● INSTRUCTIONS TO FOLLOW:
Answer with the exact lines of the following material from the one containing "Structure (mmCIF, N/CA/C/O" through the one containing "ATOM 32 C C", both end lines included.

◇ ◇ ◇

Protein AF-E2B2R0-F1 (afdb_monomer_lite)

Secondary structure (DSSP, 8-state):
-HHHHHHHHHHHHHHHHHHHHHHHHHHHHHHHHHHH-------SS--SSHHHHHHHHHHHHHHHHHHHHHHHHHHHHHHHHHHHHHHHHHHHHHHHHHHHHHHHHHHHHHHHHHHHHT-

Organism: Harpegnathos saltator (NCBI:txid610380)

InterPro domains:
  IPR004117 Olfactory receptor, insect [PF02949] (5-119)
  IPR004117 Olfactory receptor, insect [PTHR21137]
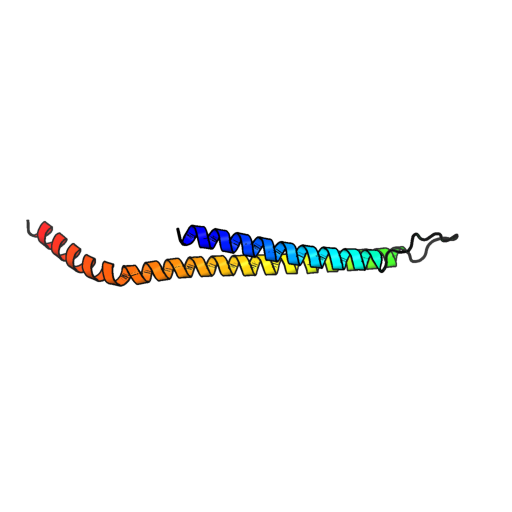 (6-118)

Structure (mmCIF, N/CA/C/O backbone):
data_AF-E2B2R0-F1
#
_entry.id   AF-E2B2R0-F1
#
loop_
_atom_site.group_PDB
_atom_site.id
_atom_site.type_symbol
_atom_site.label_atom_id
_atom_site.label_alt_id
_atom_site.label_comp_id
_atom_site.label_asym_id
_atom_site.label_entity_id
_atom_site.label_seq_id
_atom_site.pdbx_PDB_ins_code
_atom_site.Cartn_x
_atom_site.Cartn_y
_atom_site.Cartn_z
_atom_site.occupancy
_atom_site.B_iso_or_equiv
_atom_site.auth_seq_id
_atom_site.auth_comp_id
_atom_site.auth_asym_id
_atom_site.auth_atom_id
_atom_site.pdbx_PDB_model_num
ATOM 1 N N . SER A 1 1 ? -13.691 6.581 24.245 1.00 53.50 1 SER A N 1
ATOM 2 C CA . SER A 1 1 ? -12.246 6.889 24.377 1.00 53.50 1 SER A CA 1
ATOM 3 C C . SER A 1 1 ? -11.369 5.790 23.770 1.00 53.50 1 SER A C 1
ATOM 5 O O . SER A 1 1 ? -10.545 6.091 22.915 1.00 53.50 1 SER A O 1
ATOM 7 N N . GLN A 1 2 ? -11.578 4.515 24.127 1.00 61.28 2 GLN A N 1
ATOM 8 C CA . GLN A 1 2 ? -10.769 3.379 23.648 1.00 61.28 2 GLN A CA 1
ATOM 9 C C . GLN A 1 2 ? -10.848 3.155 22.124 1.00 61.28 2 GLN A C 1
ATOM 11 O O . GLN A 1 2 ? -9.818 2.992 21.474 1.00 61.28 2 GLN A O 1
ATOM 16 N N . SER A 1 3 ? -12.045 3.275 21.546 1.00 65.56 3 SER A N 1
ATOM 17 C CA . SER A 1 3 ? -12.295 3.177 20.102 1.00 65.56 3 SER A CA 1
ATOM 18 C C . SER A 1 3 ? -11.615 4.284 19.281 1.00 65.56 3 SER A C 1
ATOM 20 O O . SER A 1 3 ? -11.060 4.005 18.222 1.00 65.56 3 SER A O 1
ATOM 22 N N . ILE A 1 4 ? -11.569 5.519 19.797 1.00 69.88 4 ILE A N 1
ATOM 23 C CA . ILE A 1 4 ? -10.868 6.650 19.157 1.00 69.88 4 ILE A CA 1
ATOM 24 C C . ILE A 1 4 ? -9.358 6.393 19.138 1.00 69.88 4 ILE A C 1
ATOM 26 O O . ILE A 1 4 ? -8.733 6.482 18.087 1.00 69.88 4 ILE A O 1
ATOM 30 N N . ARG A 1 5 ? -8.779 5.993 20.279 1.00 75.31 5 ARG A N 1
ATOM 31 C CA . ARG A 1 5 ? -7.345 5.683 20.390 1.00 75.31 5 ARG A CA 1
ATOM 32 C C . ARG A 1 5 ? -6.930 4.533 19.470 1.00 75.31 5 ARG A C 1
ATOM 34 O O . ARG A 1 5 ? -5.879 4.607 18.840 1.00 75.31 5 ARG A O 1
ATOM 41 N N . ARG A 1 6 ? -7.763 3.495 19.370 1.00 74.00 6 ARG A N 1
ATOM 42 C CA . ARG A 1 6 ? -7.542 2.358 18.471 1.00 74.00 6 ARG A CA 1
ATOM 43 C C . ARG A 1 6 ? -7.566 2.786 17.005 1.00 74.00 6 ARG A C 1
ATOM 45 O O . ARG A 1 6 ? -6.651 2.434 16.272 1.00 74.00 6 ARG A O 1
ATOM 52 N N . ASN A 1 7 ? -8.543 3.597 16.599 1.00 74.62 7 ASN A N 1
ATOM 53 C CA . ASN A 1 7 ? -8.577 4.134 15.239 1.00 74.62 7 ASN A CA 1
ATOM 54 C C . ASN A 1 7 ? -7.325 4.957 14.932 1.00 74.62 7 ASN A C 1
ATOM 56 O O . ASN A 1 7 ? -6.691 4.724 13.910 1.00 74.62 7 ASN A O 1
ATOM 60 N N . THR A 1 8 ? -
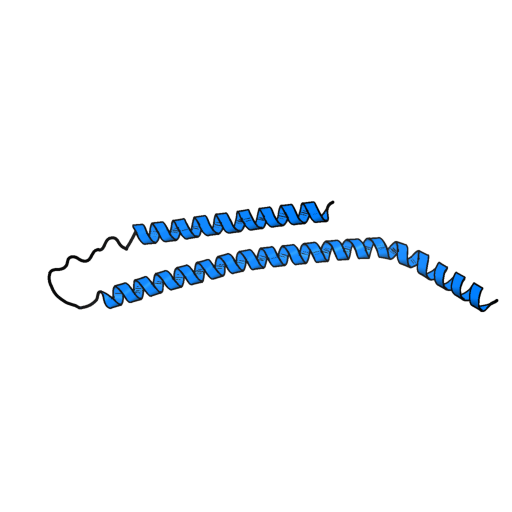6.926 5.873 15.815 1.00 81.19 8 THR A N 1
ATOM 61 C CA . THR A 1 8 ? -5.720 6.691 15.612 1.00 81.19 8 THR A CA 1
ATOM 62 C C . THR A 1 8 ? -4.457 5.838 15.494 1.00 81.19 8 THR A C 1
ATOM 64 O O . THR A 1 8 ? -3.632 6.097 14.623 1.00 81.19 8 THR A O 1
ATOM 67 N N . MET A 1 9 ? -4.318 4.794 16.318 1.00 80.44 9 MET A N 1
ATOM 68 C CA . MET A 1 9 ? -3.189 3.862 16.248 1.00 80.44 9 MET A CA 1
ATOM 69 C C . MET A 1 9 ? -3.167 3.086 14.925 1.00 80.44 9 MET A C 1
ATOM 71 O O . MET A 1 9 ? -2.111 2.945 14.316 1.00 80.44 9 MET A O 1
ATOM 75 N N . LEU A 1 10 ? -4.326 2.624 14.452 1.00 79.06 10 LEU A N 1
ATOM 76 C CA . LEU A 1 10 ? -4.443 1.897 13.188 1.00 79.06 10 LEU A CA 1
ATOM 77 C C . LEU A 1 10 ? -4.148 2.796 11.981 1.00 79.06 10 LEU A C 1
ATOM 79 O O . LEU A 1 10 ? -3.425 2.380 11.082 1.00 79.06 10 LEU A O 1
ATOM 83 N N . TRP A 1 11 ? -4.628 4.042 11.993 1.00 81.44 11 TRP A N 1
ATOM 84 C CA . TRP A 1 11 ? -4.290 5.043 10.976 1.00 81.44 11 TRP A CA 1
ATOM 85 C C . TRP A 1 11 ? -2.789 5.332 10.931 1.00 81.44 11 TRP A C 1
ATOM 87 O O . TRP A 1 11 ? -2.207 5.375 9.850 1.00 81.44 11 TRP A O 1
ATOM 97 N N . TYR A 1 12 ? -2.146 5.475 12.093 1.00 84.12 12 TYR A N 1
ATOM 98 C CA . TYR A 1 12 ? -0.697 5.659 12.168 1.00 84.12 12 TYR A CA 1
ATOM 99 C C . TYR A 1 12 ? 0.071 4.451 11.626 1.00 84.12 12 TYR A C 1
ATOM 101 O O . TYR A 1 12 ? 1.001 4.626 10.843 1.00 84.12 12 TYR A O 1
ATOM 109 N N . LEU A 1 13 ? -0.328 3.230 11.995 1.00 82.62 13 LEU A N 1
ATOM 110 C CA . LEU A 1 13 ? 0.303 2.003 11.498 1.00 82.62 13 LEU A CA 1
ATOM 111 C C . LEU A 1 13 ? 0.162 1.871 9.976 1.00 82.62 13 LEU A C 1
ATOM 113 O O . LEU A 1 13 ? 1.144 1.596 9.296 1.00 82.62 13 LEU A O 1
ATOM 117 N N . LEU A 1 14 ? -1.024 2.144 9.430 1.00 80.50 14 LEU A N 1
ATOM 118 C CA . LEU
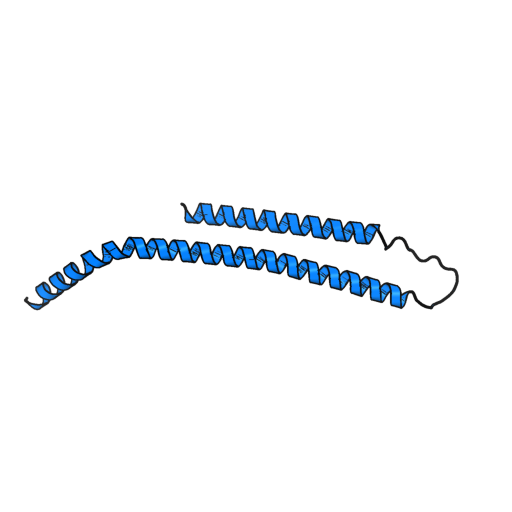 A 1 14 ? -1.280 2.152 7.987 1.00 80.50 14 LEU A CA 1
ATOM 119 C C . LEU A 1 14 ? -0.387 3.149 7.233 1.00 80.50 14 LEU A C 1
ATOM 121 O O . LEU A 1 14 ? 0.191 2.804 6.201 1.00 80.50 14 LEU A O 1
ATOM 125 N N . LEU A 1 15 ? -0.244 4.372 7.752 1.00 82.19 15 LEU A N 1
ATOM 126 C CA . LEU A 1 15 ? 0.615 5.406 7.163 1.00 82.19 15 LEU A CA 1
ATOM 127 C C . LEU A 1 15 ? 2.099 5.012 7.199 1.00 82.19 15 LEU A C 1
ATOM 129 O O . LEU A 1 15 ? 2.828 5.213 6.227 1.00 82.19 15 LEU A O 1
ATOM 133 N N . VAL A 1 16 ? 2.560 4.415 8.299 1.00 85.69 16 VAL A N 1
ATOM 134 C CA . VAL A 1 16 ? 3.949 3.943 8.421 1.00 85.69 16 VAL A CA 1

◇ ◇ ◇

● RESULT OF THE EXERCISE:
Structure (mmCIF, N/CA/C/O backbone):
data_AF-E2B2R0-F1
#
_entry.id   AF-E2B2R0-F1
#
loop_
_atom_site.group_PDB
_atom_site.id
_atom_site.type_symbol
_atom_site.label_atom_id
_atom_site.label_alt_id
_atom_site.label_comp_id
_atom_site.label_asym_id
_atom_site.label_entity_id
_atom_site.label_seq_id
_atom_site.pdbx_PDB_ins_code
_atom_site.Cartn_x
_atom_site.Cartn_y
_atom_site.Cartn_z
_atom_site.occupancy
_atom_site.B_iso_or_equiv
_atom_site.auth_seq_id
_atom_site.auth_comp_id
_atom_site.auth_asym_id
_atom_site.auth_atom_id
_atom_site.pdbx_PDB_model_num
ATOM 1 N N . SER A 1 1 ? -13.691 6.581 24.245 1.00 53.50 1 SER A N 1
ATOM 2 C CA . SER A 1 1 ? -12.246 6.889 24.377 1.00 53.50 1 SER A CA 1
ATOM 3 C C . SER A 1 1 ? -11.369 5.790 23.770 1.00 53.50 1 SER A C 1
ATOM 5 O O . SER A 1 1 ? -10.545 6.091 22.915 1.00 53.50 1 SER A O 1
ATOM 7 N N . GLN A 1 2 ? -11.578 4.515 24.127 1.00 61.28 2 GLN A N 1
ATOM 8 C CA . GLN A 1 2 ? -10.769 3.379 23.648 1.00 61.28 2 GLN A CA 1
ATOM 9 C C . GLN A 1 2 ? -10.848 3.155 22.124 1.00 61.28 2 GLN A C 1
ATOM 11 O O . GLN A 1 2 ? -9.818 2.992 21.474 1.00 61.28 2 GLN A O 1
ATOM 16 N N . SER A 1 3 ? -12.045 3.275 21.546 1.00 65.56 3 SER A N 1
ATOM 17 C CA . SER A 1 3 ? -12.295 3.177 20.102 1.00 65.56 3 SER A CA 1
ATOM 18 C C . SER A 1 3 ? -11.615 4.284 19.281 1.00 65.56 3 SER A C 1
ATOM 20 O O . SER A 1 3 ? -11.060 4.005 18.222 1.00 65.56 3 SER A O 1
ATOM 22 N N . ILE A 1 4 ? -11.569 5.519 19.797 1.00 69.88 4 ILE A N 1
ATOM 23 C CA . ILE A 1 4 ? -10.868 6.650 19.157 1.00 69.88 4 ILE A CA 1
ATOM 24 C C . ILE A 1 4 ? -9.358 6.393 19.138 1.00 69.88 4 ILE A C 1
ATOM 26 O O . ILE A 1 4 ? -8.733 6.482 18.087 1.00 69.88 4 ILE A O 1
ATOM 30 N N . ARG A 1 5 ? -8.779 5.993 20.279 1.00 75.31 5 ARG A N 1
ATOM 31 C CA . ARG A 1 5 ? -7.345 5.683 20.390 1.00 75.31 5 ARG A CA 1
ATOM 32 C C . ARG A 1 5 ? -6.930 4.533 19.470 1.00 75.31 5 ARG A C 1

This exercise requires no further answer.